The patient's recovery from anaerobic infection depends on prompt and proper management according to the following 3 principles:

  • Toxins produced by anaerobes must be neutralized.

  • The environment must be changed to prevent local bacterial proliferation.

  • The spread of bacteria must be limited.

The environment is controlled by debriding necrotic tissue, draining pus, improving circulation, alleviating obstruction, and increasing tissue oxygenation.

Certain types of adjunctive therapy, such as hyperbaric oxygen therapy, may be useful but remain unproven.

In many cases, antimicrobial therapy is the only form of therapy required, but it can also be used as an adjunct to a surgical approach.

Because anaerobic bacteria are generally recovered mixed with aerobic organisms, the appropriate choice for antimicrobial agents should provide adequate treatment of both groups of pathogens.

When choosing antimicrobials for the treatment of mixed infections, consider their aerobic and anaerobic antibacterial spectrum and their availability in oral or parenteral form.

Some antimicrobials have a limited range of activity. For example, metronidazole is active only against anaerobes and cannot be administered as a single agent in mixed infections. Others, such as imipenem, have wide spectra of activity against aerobes and anaerobes.
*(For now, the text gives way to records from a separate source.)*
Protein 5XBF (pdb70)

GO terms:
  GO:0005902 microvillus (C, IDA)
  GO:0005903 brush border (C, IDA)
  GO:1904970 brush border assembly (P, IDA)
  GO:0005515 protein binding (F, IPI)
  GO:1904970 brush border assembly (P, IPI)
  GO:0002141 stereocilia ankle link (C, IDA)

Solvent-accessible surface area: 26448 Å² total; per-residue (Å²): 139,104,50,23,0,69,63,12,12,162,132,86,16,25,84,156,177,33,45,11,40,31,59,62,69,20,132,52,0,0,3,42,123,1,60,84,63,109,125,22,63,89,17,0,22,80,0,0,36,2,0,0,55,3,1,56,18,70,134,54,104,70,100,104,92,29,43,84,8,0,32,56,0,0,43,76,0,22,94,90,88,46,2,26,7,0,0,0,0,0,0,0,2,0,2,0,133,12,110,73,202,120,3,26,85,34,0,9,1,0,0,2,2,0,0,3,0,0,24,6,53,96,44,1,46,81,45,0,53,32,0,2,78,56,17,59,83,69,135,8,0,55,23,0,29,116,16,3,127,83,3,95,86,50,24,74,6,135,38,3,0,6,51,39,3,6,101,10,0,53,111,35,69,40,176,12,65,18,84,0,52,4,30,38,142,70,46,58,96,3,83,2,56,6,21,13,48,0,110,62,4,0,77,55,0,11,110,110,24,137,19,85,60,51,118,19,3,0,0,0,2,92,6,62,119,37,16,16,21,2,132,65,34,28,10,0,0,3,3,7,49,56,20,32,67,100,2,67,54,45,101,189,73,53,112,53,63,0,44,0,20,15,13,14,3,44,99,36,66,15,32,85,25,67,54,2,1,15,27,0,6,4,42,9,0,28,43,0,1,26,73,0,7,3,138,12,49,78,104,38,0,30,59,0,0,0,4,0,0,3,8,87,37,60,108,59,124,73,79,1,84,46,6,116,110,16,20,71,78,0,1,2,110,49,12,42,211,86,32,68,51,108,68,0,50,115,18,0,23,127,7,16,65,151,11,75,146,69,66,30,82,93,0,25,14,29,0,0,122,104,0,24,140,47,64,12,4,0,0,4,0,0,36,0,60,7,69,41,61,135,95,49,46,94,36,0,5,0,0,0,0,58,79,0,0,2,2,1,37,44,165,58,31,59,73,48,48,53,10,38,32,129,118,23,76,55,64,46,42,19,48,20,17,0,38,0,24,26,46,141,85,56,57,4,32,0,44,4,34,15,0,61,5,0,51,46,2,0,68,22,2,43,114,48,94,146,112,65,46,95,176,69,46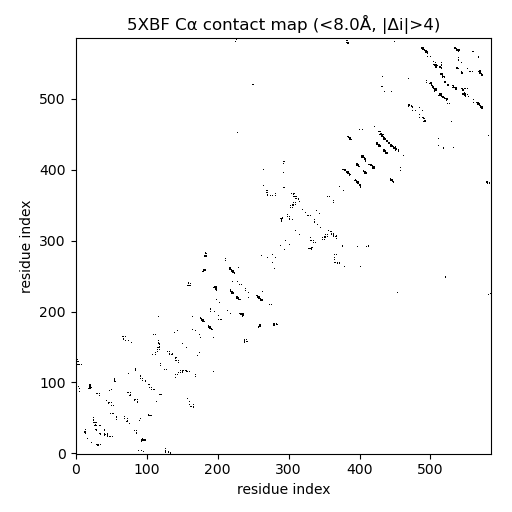,73,28,145,96,57,8,80,88,91,71,12,78,94,73,64,12,91,25,0,72,1,74,44,74,71,71,12,58,17,25,12,19,8,0,63,110,24,52,27,40,59,0,4,0,12,11,44,115,63,12,0,55,91,61,32,46,5,88,74,18,1,7,0,0,0,7,77,51,52,62,0,26,115,71,37,49,71,89,0,79,61,27,9,119,122,13,39,102,107,77,64,88,40,4,50,0,5,0,8,39,38,76,123,102,153,28,46,18,121,4,45,45,9

Structure (mmCIF, N/CA/C/O backbone):
data_5XBF
#
_entry.id   5XBF
#
_cell.length_a   69.634
_cell.length_b   42.537
_cell.length_c   118.390
_cell.angle_alpha   90.000
_cell.angle_beta   97.510
_cell.angle_gamma   90.000
#
_symmetry.space_group_name_H-M   'P 1 21 1'
#
loop_
_entity.id
_entity.type
_entity.pdbx_description
1 polymer 'Unconventional myosin-VIIb'
2 polymer Harmonin
3 non-polymer GLYCEROL
4 non-polymer D-MALATE
5 non-polymer 'ACETATE ION'
6 water water
#
loop_
_atom_site.group_PDB
_atom_site.id
_atom_site.type_symbol
_atom_site.label_atom_id
_atom_site.label_alt_id
_atom_site.label_comp_id
_atom_site.label_asym_id
_atom_site.label_entity_id
_atom_site.label_seq_id
_atom_site.pdbx_PDB_ins_code
_atom_site.Cartn_x
_atom_site.Cartn_y
_atom_site.Cartn_z
_atom_site.occupancy
_atom_site.B_iso_or_equiv
_atom_site.auth_seq_id
_atom_site.auth_comp_id
_atom_site.auth_asym_id
_atom_site.auth_atom_id
_atom_site.pdbx_PDB_model_num
ATOM 1 N N . LYS A 1 7 ? 7.528 13.062 -22.305 1.00 63.63 1607 LYS A N 1
ATOM 2 C CA . LYS A 1 7 ? 6.532 13.425 -21.305 1.00 63.29 1607 LYS A CA 1
ATOM 3 C C . LYS A 1 7 ? 7.024 13.031 -19.917 1.00 62.54 1607 LYS A C 1
ATOM 4 O O . LYS A 1 7 ? 7.354 13.910 -19.123 1.00 63.32 1607 LYS A O 1
ATOM 6 N N . LEU A 1 8 ? 7.069 11.724 -19.622 1.00 60.12 1608 LEU A N 1
ATOM 7 C CA . LEU A 1 8 ? 7.580 11.263 -18.332 1.00 55.80 1608 LEU A CA 1
ATOM 8 C C . LEU A 1 8 ? 9.016 11.726 -18.135 1.00 54.19 1608 LEU A C 1
ATOM 9 O O . LEU A 1 8 ? 9.894 11.408 -18.945 1.00 55.23 1608 LEU A O 1
ATOM 14 N N . HIS A 1 9 ? 9.259 12.488 -17.068 1.00 51.76 1609 HIS A N 1
ATOM 15 C CA . HIS A 1 9 ? 10.593 13.018 -16.821 1.00 51.22 1609 HIS A CA 1
ATOM 16 C C . HIS A 1 9 ? 11.520 11.938 -16.287 1.00 51.55 1609 HIS A C 1
ATOM 17 O O . HIS A 1 9 ? 11.129 11.096 -15.466 1.00 50.09 1609 HIS A O 1
ATOM 24 N N . THR A 1 10 ? 12.776 12.015 -16.712 1.00 50.66 1610 THR A N 1
ATOM 25 C CA . THR A 1 10 ? 13.751 10.959 -16.512 1.00 53.68 1610 THR A CA 1
ATOM 26 C C . THR A 1 10 ? 15.053 11.589 -16.019 1.00 52.45 1610 THR A C 1
ATOM 27 O O . THR A 1 10 ? 15.278 12.792 -16.184 1.00 53.09 1610 THR A O 1
ATOM 31 N N . LEU A 1 11 ? 15.892 10.791 -15.351 1.00 50.15 1611 LEU A N 1
ATOM 32 C CA . LEU A 1 11 ? 17.213 11.284 -14.958 1.00 51.37 1611 LEU A CA 1
ATOM 33 C C . LEU A 1 11 ? 18.247 11.187 -16.086 1.00 54.35 1611 LEU A C 1
ATOM 34 O O . LEU A 1 11 ? 19.451 11.348 -15.835 1.00 55.92 1611 LEU A O 1
ATOM 39 N N . GLU A 1 12 ? 17.804 10.938 -17.317 1.00 52.65 1612 GLU A N 1
ATOM 40 C CA . GLU A 1 12 ? 18.721 10.802 -18.445 1.00 56.06 1612 GLU A CA 1
ATOM 41 C C . GLU A 1 12 ? 19.625 12.019 -18.588 1.00 58.14 1612 GLU A C 1
ATOM 42 O O . GLU A 1 12 ? 20.855 11.900 -18.561 1.00 59.70 1612 GLU A O 1
ATOM 48 N N . GLU A 1 13 ? 19.037 13.206 -18.745 1.00 60.46 1613 GLU A N 1
ATOM 49 C CA . GLU A 1 13 ? 19.871 14.373 -19.006 1.00 63.37 1613 GLU A CA 1
ATOM 50 C C . GLU A 1 13 ? 20.681 14.752 -17.771 1.00 62.35 1613 GLU A C 1
ATOM 51 O O . GLU A 1 13 ? 21.846 15.140 -17.886 1.00 63.46 1613 GLU A O 1
ATOM 53 N N . PHE A 1 14 ? 20.089 14.620 -16.581 1.00 60.66 1614 PHE A N 1
ATOM 54 C CA . PHE A 1 14 ? 20.840 14.814 -15.342 1.00 60.13 1614 PHE A CA 1
ATOM 55 C C . PHE A 1 14 ? 22.098 13.949 -15.320 1.00 62.64 1614 PHE A C 1
ATOM 56 O O . PHE A 1 14 ? 23.183 14.414 -14.947 1.00 64.13 1614 PHE A O 1
ATOM 64 N N . SER A 1 15 ? 21.970 12.691 -15.752 1.00 63.60 1615 SER A N 1
ATOM 65 C CA . SER A 1 15 ? 23.077 11.744 -15.672 1.00 64.30 1615 SER A CA 1
ATOM 66 C C . SER A 1 15 ? 24.280 12.179 -16.499 1.00 66.38 1615 SER A C 1
ATOM 67 O O . SER A 1 15 ? 25.414 11.799 -16.186 1.00 67.00 1615 SER A O 1
ATOM 70 N N . TYR A 1 16 ? 24.066 12.963 -17.558 1.00 67.23 1616 TYR A N 1
ATOM 71 C CA . TYR A 1 16 ? 25.184 13.377 -18.405 1.00 67.69 1616 TYR A CA 1
ATOM 72 C C . TYR A 1 16 ? 26.199 14.211 -17.631 1.00 70.14 1616 TYR A C 1
ATOM 73 O O . TYR A 1 16 ? 27.413 14.072 -17.831 1.00 72.27 1616 TYR A O 1
ATOM 82 N N . GLU A 1 17 ? 25.723 15.073 -16.736 1.00 72.31 1617 GLU A N 1
ATOM 83 C CA . GLU A 1 17 ? 26.586 15.975 -15.986 1.00 75.73 1617 GLU A CA 1
ATOM 84 C C . GLU A 1 17 ? 27.034 15.398 -14.646 1.00 75.05 1617 GLU A C 1
ATOM 85 O O . GLU A 1 17 ? 28.192 15.588 -14.252 1.00 76.43 1617 GLU A O 1
ATOM 91 N N . PHE A 1 18 ? 26.147 14.690 -13.936 1.00 72.60 1618 PHE A N 1
ATOM 92 C CA . PHE A 1 18 ? 26.382 14.348 -12.538 1.00 70.52 1618 PHE A CA 1
ATOM 93 C C . PHE A 1 18 ? 26.561 12.860 -12.261 1.00 67.38 1618 PHE A C 1
ATOM 94 O O . PHE A 1 18 ? 26.877 12.502 -11.121 1.00 66.65 1618 PHE A O 1
ATOM 102 N N . PHE A 1 19 ? 26.374 11.989 -13.245 1.00 65.54 1619 PHE A N 1
ATOM 103 C CA . PHE A 1 19 ? 26.508 10.555 -13.019 1.00 65.42 1619 PHE A CA 1
ATOM 104 C C . PHE A 1 19 ? 27.923 10.059 -13.326 1.00 71.02 1619 PHE A C 1
ATOM 105 O O . PHE A 1 19 ? 28.685 10.669 -14.083 1.00 72.17 1619 PHE A O 1
ATOM 113 N N . ARG A 1 20 ? 28.263 8.927 -12.715 1.00 72.74 1620 ARG A N 1
ATOM 114 C CA . ARG A 1 20 ? 29.450 8.176 -13.096 1.00 75.61 1620 ARG A CA 1
ATOM 115 C C . ARG A 1 20 ? 29.353 7.747 -14.558 1.00 74.52 1620 ARG A C 1
ATOM 116 O O . ARG A 1 20 ? 28.284 7.775 -15.174 1.00 72.61 1620 ARG A O 1
ATOM 124 N N . ALA A 1 21 ? 30.507 7.327 -15.124 1.00 76.88 1621 ALA A N 1
ATOM 125 C CA . ALA A 1 21 ? 30.310 6.660 -16.399 1.00 76.07 1621 ALA A CA 1
ATOM 126 C C . ALA A 1 21 ? 30.341 5.146 -16.211 1.00 76.98 1621 ALA A C 1
ATOM 127 O O . ALA A 1 21 ? 30.971 4.645 -15.274 1.00 77.01 1621 ALA A O 1
ATOM 129 N N . PRO A 1 22 ? 29.645 4.383 -17.075 1.00 79.20 1622 PRO A N 1
ATOM 130 C CA . PRO A 1 22 ? 29.730 2.914 -17.105 1.00 80.19 1622 PRO A CA 1
ATOM 131 C C . PRO A 1 22 ? 31.156 2.400 -17.291 1.00 84.49 1622 PRO A C 1
ATOM 132 O O . PRO A 1 22 ? 31.529 1.444 -16.612 1.00 86.58 1622 PRO A O 1
ATOM 136 N N . HIS A 1 40 ? 19.981 3.415 -19.500 1.00 75.50 1640 HIS A N 1
ATOM 137 C CA . HIS A 1 40 ? 20.514 2.209 -18.877 1.00 76.14 1640 HIS A CA 1
ATOM 138 C C . HIS A 1 40 ? 20.908 2.461 -17.418 1.00 70.14 1640 HIS A C 1
ATOM 139 O O . HIS A 1 40 ? 20.332 1.864 -16.507 1.00 66.44 1640 HIS A O 1
ATOM 146 N N . LEU A 1 41 ? 21.889 3.346 -17.208 1.00 67.19 1641 LEU A N 1
ATOM 147 C CA . LEU A 1 41 ? 22.408 3.600 -15.861 1.00 64.08 1641 LEU A CA 1
ATOM 148 C C . LEU A 1 41 ? 21.449 4.447 -15.034 1.00 57.91 1641 LEU A C 1
ATOM 149 O O . LEU A 1 41 ? 21.450 4.381 -13.788 1.00 53.05 1641 LEU A O 1
ATOM 154 N N . TRP A 1 42 ? 20.644 5.258 -15.710 1.00 56.00 1642 TRP A N 1
ATOM 155 C CA . TRP A 1 42 ? 19.593 6.038 -15.087 1.00 54.06 1642 TRP A CA 1
ATOM 156 C C . TRP A 1 42 ? 18.245 5.338 -15.175 1.00 50.89 1642 TRP A C 1
ATOM 157 O O . TRP A 1 42 ? 17.222 5.918 -14.798 1.00 49.99 1642 TRP A O 1
ATOM 168 N N . ALA A 1 43 ? 18.226 4.098 -15.650 1.00 50.31 1643 ALA A N 1
ATOM 169 C CA . ALA A 1 43 ? 17.004 3.325 -15.793 1.00 48.56 1643 ALA A CA 1
ATOM 170 C C . ALA A 1 43 ? 17.092 2.053 -14.958 1.00 47.49 1643 ALA A C 1
ATOM 171 O O . ALA A 1 43 ? 18.183 1.567 -14.638 1.00 49.27 1643 ALA A O 1
ATOM 173 N N . TYR A 1 44 ? 15.918 1.503 -14.645 1.00 45.71 1644 TYR A N 1
ATOM 174 C CA . TYR A 1 44 ? 15.804 0.344 -13.768 1.00 46.06 1644 TYR A CA 1
ATOM 175 C C . TYR A 1 44 ? 16.683 -0.807 -14.237 1.00 46.93 1644 TYR A C 1
ATOM 176 O O . TYR A 1 44 ? 16.785 -1.092 -15.433 1.00 47.23 1644 TYR A O 1
ATOM 185 N N . SER A 1 45 ? 17.308 -1.484 -13.280 1.00 45.96 1645 SER A N 1
ATOM 186 C CA . SER A 1 45 ? 18.017 -2.714 -13.602 1.00 47.98 1645 SER A CA 1
ATOM 187 C C . SER A 1 45 ? 18.060 -3.581 -12.357 1.00 49.92 1645 SER A C 1
ATOM 188 O O . SER A 1 45 ? 18.083 -3.071 -11.236 1.00 49.02 1645 SER A O 1
ATOM 191 N N . CYS A 1 46 ? 18.065 -4.890 -12.569 1.00 52.57 1646 CYS A N 1
ATOM 192 C CA . CYS A 1 46 ? 18.235 -5.835 -11.478 1.00 55.00 1646 CYS A CA 1
ATOM 193 C C . CYS A 1 46 ? 19.694 -6.153 -11.203 1.00 57.07 1646 CYS A C 1
ATOM 194 O O . CYS A 1 46 ? 19.981 -6.896 -10.259 1.00 56.63 1646 CYS A O 1
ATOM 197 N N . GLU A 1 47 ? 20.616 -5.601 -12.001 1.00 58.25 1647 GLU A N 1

Because culture results are often not available, many patients are treated empirically. [1, 6]

Antimicrobial resistance patterns may vary. [33, 34] Some anaerobes have become, or may become, resistant to antimicrobials. Resistance rates vary among different geographic regions and institutions, and some antibiotic regimens that were used in the past are no longer considered adequate for empiric therapy. The major increase in antimicrobial resistance for AGNB is of clindamycin, cefoxitin, and cefotetan. The B fragilis group is almost uniformly susceptible to metronidazole, carbapenems, chloramphenicol, and combinations of a penicillin and beta-lactamase inhibitors. Resistance to other agents varies.
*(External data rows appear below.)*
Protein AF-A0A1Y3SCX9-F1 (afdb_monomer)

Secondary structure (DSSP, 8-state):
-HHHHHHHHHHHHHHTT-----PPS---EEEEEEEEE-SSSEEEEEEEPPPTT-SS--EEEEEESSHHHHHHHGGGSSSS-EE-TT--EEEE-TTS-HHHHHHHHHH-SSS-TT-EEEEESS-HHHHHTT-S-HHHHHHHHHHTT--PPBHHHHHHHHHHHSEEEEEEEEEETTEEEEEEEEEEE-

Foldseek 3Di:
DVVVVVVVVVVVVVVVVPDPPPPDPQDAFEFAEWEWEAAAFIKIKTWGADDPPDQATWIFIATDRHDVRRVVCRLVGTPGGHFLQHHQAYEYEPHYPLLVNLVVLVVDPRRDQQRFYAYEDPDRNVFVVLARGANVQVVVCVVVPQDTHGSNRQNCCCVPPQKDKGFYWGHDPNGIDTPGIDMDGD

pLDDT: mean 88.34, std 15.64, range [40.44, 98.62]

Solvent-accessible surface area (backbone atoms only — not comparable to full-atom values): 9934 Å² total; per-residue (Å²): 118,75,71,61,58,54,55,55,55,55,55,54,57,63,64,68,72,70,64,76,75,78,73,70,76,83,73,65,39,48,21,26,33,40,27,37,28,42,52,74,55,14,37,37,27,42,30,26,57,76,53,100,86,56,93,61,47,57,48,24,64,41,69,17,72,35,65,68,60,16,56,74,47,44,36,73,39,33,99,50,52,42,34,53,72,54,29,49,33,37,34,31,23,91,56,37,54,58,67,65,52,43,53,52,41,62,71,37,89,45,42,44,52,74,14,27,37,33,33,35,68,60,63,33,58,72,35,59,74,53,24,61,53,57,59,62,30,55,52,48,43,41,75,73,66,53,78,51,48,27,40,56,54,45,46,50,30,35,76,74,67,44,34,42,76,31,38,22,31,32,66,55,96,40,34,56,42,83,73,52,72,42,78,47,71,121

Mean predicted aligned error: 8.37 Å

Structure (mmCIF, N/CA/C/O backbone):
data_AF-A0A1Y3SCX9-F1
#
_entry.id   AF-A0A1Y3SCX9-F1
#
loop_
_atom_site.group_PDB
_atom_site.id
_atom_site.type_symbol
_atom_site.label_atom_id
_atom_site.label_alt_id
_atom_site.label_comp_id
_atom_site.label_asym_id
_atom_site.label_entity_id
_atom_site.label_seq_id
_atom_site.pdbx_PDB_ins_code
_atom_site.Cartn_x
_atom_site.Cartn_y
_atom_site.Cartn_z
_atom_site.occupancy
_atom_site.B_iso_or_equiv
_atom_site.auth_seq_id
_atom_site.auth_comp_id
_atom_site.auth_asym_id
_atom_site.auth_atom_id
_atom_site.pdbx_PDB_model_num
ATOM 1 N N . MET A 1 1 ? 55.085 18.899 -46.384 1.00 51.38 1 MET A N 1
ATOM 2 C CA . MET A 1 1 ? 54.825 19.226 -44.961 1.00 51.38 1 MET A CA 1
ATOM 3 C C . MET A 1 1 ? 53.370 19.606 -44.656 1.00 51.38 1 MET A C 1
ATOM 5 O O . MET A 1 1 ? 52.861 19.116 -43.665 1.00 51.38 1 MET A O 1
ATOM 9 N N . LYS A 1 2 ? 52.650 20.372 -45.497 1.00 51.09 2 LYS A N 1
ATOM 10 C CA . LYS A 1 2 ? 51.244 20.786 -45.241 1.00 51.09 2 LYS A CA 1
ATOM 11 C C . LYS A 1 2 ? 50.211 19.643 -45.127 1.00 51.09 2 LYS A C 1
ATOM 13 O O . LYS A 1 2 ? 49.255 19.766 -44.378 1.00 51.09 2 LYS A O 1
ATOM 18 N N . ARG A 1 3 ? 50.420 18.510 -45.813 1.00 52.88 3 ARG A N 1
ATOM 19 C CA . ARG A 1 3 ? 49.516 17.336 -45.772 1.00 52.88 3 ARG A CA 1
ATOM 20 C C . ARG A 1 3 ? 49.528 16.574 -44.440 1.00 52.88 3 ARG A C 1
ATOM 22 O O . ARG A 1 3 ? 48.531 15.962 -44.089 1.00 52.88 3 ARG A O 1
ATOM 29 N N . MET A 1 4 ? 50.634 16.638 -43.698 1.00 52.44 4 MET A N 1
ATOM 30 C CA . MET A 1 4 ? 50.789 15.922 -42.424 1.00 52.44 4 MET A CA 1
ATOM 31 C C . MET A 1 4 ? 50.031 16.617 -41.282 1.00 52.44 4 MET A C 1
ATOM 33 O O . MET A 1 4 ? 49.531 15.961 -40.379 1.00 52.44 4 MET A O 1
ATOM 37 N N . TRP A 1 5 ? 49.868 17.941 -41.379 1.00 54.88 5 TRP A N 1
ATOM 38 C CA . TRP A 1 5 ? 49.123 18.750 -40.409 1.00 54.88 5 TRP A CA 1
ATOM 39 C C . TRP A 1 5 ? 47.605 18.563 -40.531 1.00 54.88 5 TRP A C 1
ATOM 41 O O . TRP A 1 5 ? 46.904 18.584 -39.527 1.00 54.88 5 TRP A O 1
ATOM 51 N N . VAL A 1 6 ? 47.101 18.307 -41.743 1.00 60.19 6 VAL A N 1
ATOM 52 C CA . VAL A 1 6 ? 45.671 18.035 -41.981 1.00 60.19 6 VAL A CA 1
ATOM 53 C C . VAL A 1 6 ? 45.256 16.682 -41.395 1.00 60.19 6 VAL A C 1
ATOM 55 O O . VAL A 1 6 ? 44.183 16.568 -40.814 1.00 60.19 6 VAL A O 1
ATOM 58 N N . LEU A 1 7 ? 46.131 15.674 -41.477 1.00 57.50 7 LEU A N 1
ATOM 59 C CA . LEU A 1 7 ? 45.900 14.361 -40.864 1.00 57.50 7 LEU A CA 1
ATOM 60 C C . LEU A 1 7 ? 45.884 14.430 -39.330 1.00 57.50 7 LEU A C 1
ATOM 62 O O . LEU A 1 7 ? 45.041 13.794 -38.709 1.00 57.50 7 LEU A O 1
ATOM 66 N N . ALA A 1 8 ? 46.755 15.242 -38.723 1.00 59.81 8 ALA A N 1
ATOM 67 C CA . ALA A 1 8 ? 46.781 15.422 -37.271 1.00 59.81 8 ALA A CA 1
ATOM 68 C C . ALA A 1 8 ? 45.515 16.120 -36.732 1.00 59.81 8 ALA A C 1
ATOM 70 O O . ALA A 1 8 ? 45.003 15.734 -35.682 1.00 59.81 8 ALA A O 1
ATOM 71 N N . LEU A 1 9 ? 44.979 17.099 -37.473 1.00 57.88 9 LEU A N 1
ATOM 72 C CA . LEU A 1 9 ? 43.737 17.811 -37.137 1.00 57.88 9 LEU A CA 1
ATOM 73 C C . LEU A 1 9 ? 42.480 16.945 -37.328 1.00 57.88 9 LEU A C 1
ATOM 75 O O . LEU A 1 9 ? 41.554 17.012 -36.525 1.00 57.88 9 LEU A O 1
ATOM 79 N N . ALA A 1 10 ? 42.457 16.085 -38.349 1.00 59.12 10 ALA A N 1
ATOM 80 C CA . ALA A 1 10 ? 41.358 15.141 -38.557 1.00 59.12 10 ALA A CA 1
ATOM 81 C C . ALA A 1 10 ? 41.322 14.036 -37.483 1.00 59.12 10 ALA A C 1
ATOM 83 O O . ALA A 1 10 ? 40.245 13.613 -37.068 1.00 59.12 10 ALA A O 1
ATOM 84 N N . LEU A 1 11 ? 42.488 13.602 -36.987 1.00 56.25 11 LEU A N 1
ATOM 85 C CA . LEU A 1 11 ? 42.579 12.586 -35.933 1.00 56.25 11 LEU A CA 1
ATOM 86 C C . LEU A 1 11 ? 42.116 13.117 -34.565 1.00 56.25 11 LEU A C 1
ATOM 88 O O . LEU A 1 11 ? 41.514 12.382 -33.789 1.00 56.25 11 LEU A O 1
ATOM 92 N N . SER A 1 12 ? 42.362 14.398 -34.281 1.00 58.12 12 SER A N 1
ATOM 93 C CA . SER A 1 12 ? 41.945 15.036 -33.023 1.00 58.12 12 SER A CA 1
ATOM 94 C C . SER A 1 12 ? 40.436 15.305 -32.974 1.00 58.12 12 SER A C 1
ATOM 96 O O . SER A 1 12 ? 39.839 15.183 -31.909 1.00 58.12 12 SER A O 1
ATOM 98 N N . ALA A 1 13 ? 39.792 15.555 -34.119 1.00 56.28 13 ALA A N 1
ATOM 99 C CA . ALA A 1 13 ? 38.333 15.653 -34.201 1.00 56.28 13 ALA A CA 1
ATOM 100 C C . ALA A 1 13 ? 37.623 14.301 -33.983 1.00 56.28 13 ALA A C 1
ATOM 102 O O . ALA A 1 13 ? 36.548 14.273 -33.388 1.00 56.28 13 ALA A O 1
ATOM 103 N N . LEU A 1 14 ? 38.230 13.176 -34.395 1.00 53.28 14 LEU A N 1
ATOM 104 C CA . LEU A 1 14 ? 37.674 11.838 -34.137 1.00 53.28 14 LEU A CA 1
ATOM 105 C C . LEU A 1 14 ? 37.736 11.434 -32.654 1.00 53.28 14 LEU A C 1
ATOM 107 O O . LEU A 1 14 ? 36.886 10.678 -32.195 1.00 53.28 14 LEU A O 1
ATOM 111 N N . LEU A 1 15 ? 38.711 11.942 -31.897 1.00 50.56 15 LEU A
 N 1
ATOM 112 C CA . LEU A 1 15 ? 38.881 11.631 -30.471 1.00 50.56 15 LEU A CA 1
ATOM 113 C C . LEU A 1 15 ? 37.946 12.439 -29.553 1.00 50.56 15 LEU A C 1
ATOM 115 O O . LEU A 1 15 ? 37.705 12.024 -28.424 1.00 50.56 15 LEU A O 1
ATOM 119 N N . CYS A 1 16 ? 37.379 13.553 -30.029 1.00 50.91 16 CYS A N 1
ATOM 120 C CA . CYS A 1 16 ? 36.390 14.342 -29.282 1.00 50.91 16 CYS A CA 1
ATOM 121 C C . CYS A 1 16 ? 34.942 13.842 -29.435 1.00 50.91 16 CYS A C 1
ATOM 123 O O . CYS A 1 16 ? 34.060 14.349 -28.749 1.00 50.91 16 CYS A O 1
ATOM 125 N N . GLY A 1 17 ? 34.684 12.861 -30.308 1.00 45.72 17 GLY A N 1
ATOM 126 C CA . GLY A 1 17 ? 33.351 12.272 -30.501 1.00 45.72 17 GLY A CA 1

Multidrug antimicrobial resistance (MDR) in anaerobes including AGNB is increasing. [1, 35]  Bacteroides fragilis group isolates have numerous resistance determinants such as multidrug efflux pumps and cfiA and nimB genes and activating insertion sequences; some isolates exhibited extensive drug-resistant patterns. MDR rates in B fragilis group were from 1.5 to >18% and up to >71% in cfiA and nimB positive isolates carrying insertion sequences. MDR was found in Prevotella spp. (in ≤10% of isolates), and Finegoldia magna. [35]

Recent reports of multidrug-resistant B fragilis [36, 37] underscore the need for improved antibiotic stewardship. Although B fragilis has long been considered reliably susceptible to a number of broad-spectrum antianaerobic drugs, [4] these cases suggest clinicians should no longer rely on cumulative susceptibility data from surveys alone to direct treatment and should consider requesting susceptibility testing when treating serious infections caused by B fragilis.

Aside from susceptibility patterns, other factors that influence the choice of antimicrobials include their pharmacokinetics, their toxicity, their effect on the normal florae, their bactericidal activity, and their ability to penetrate into sites of infection.

Although identification of organisms and their susceptibility is needed for optimal therapy, the clinical setting and the Gram stain results from the specimen are often helpful.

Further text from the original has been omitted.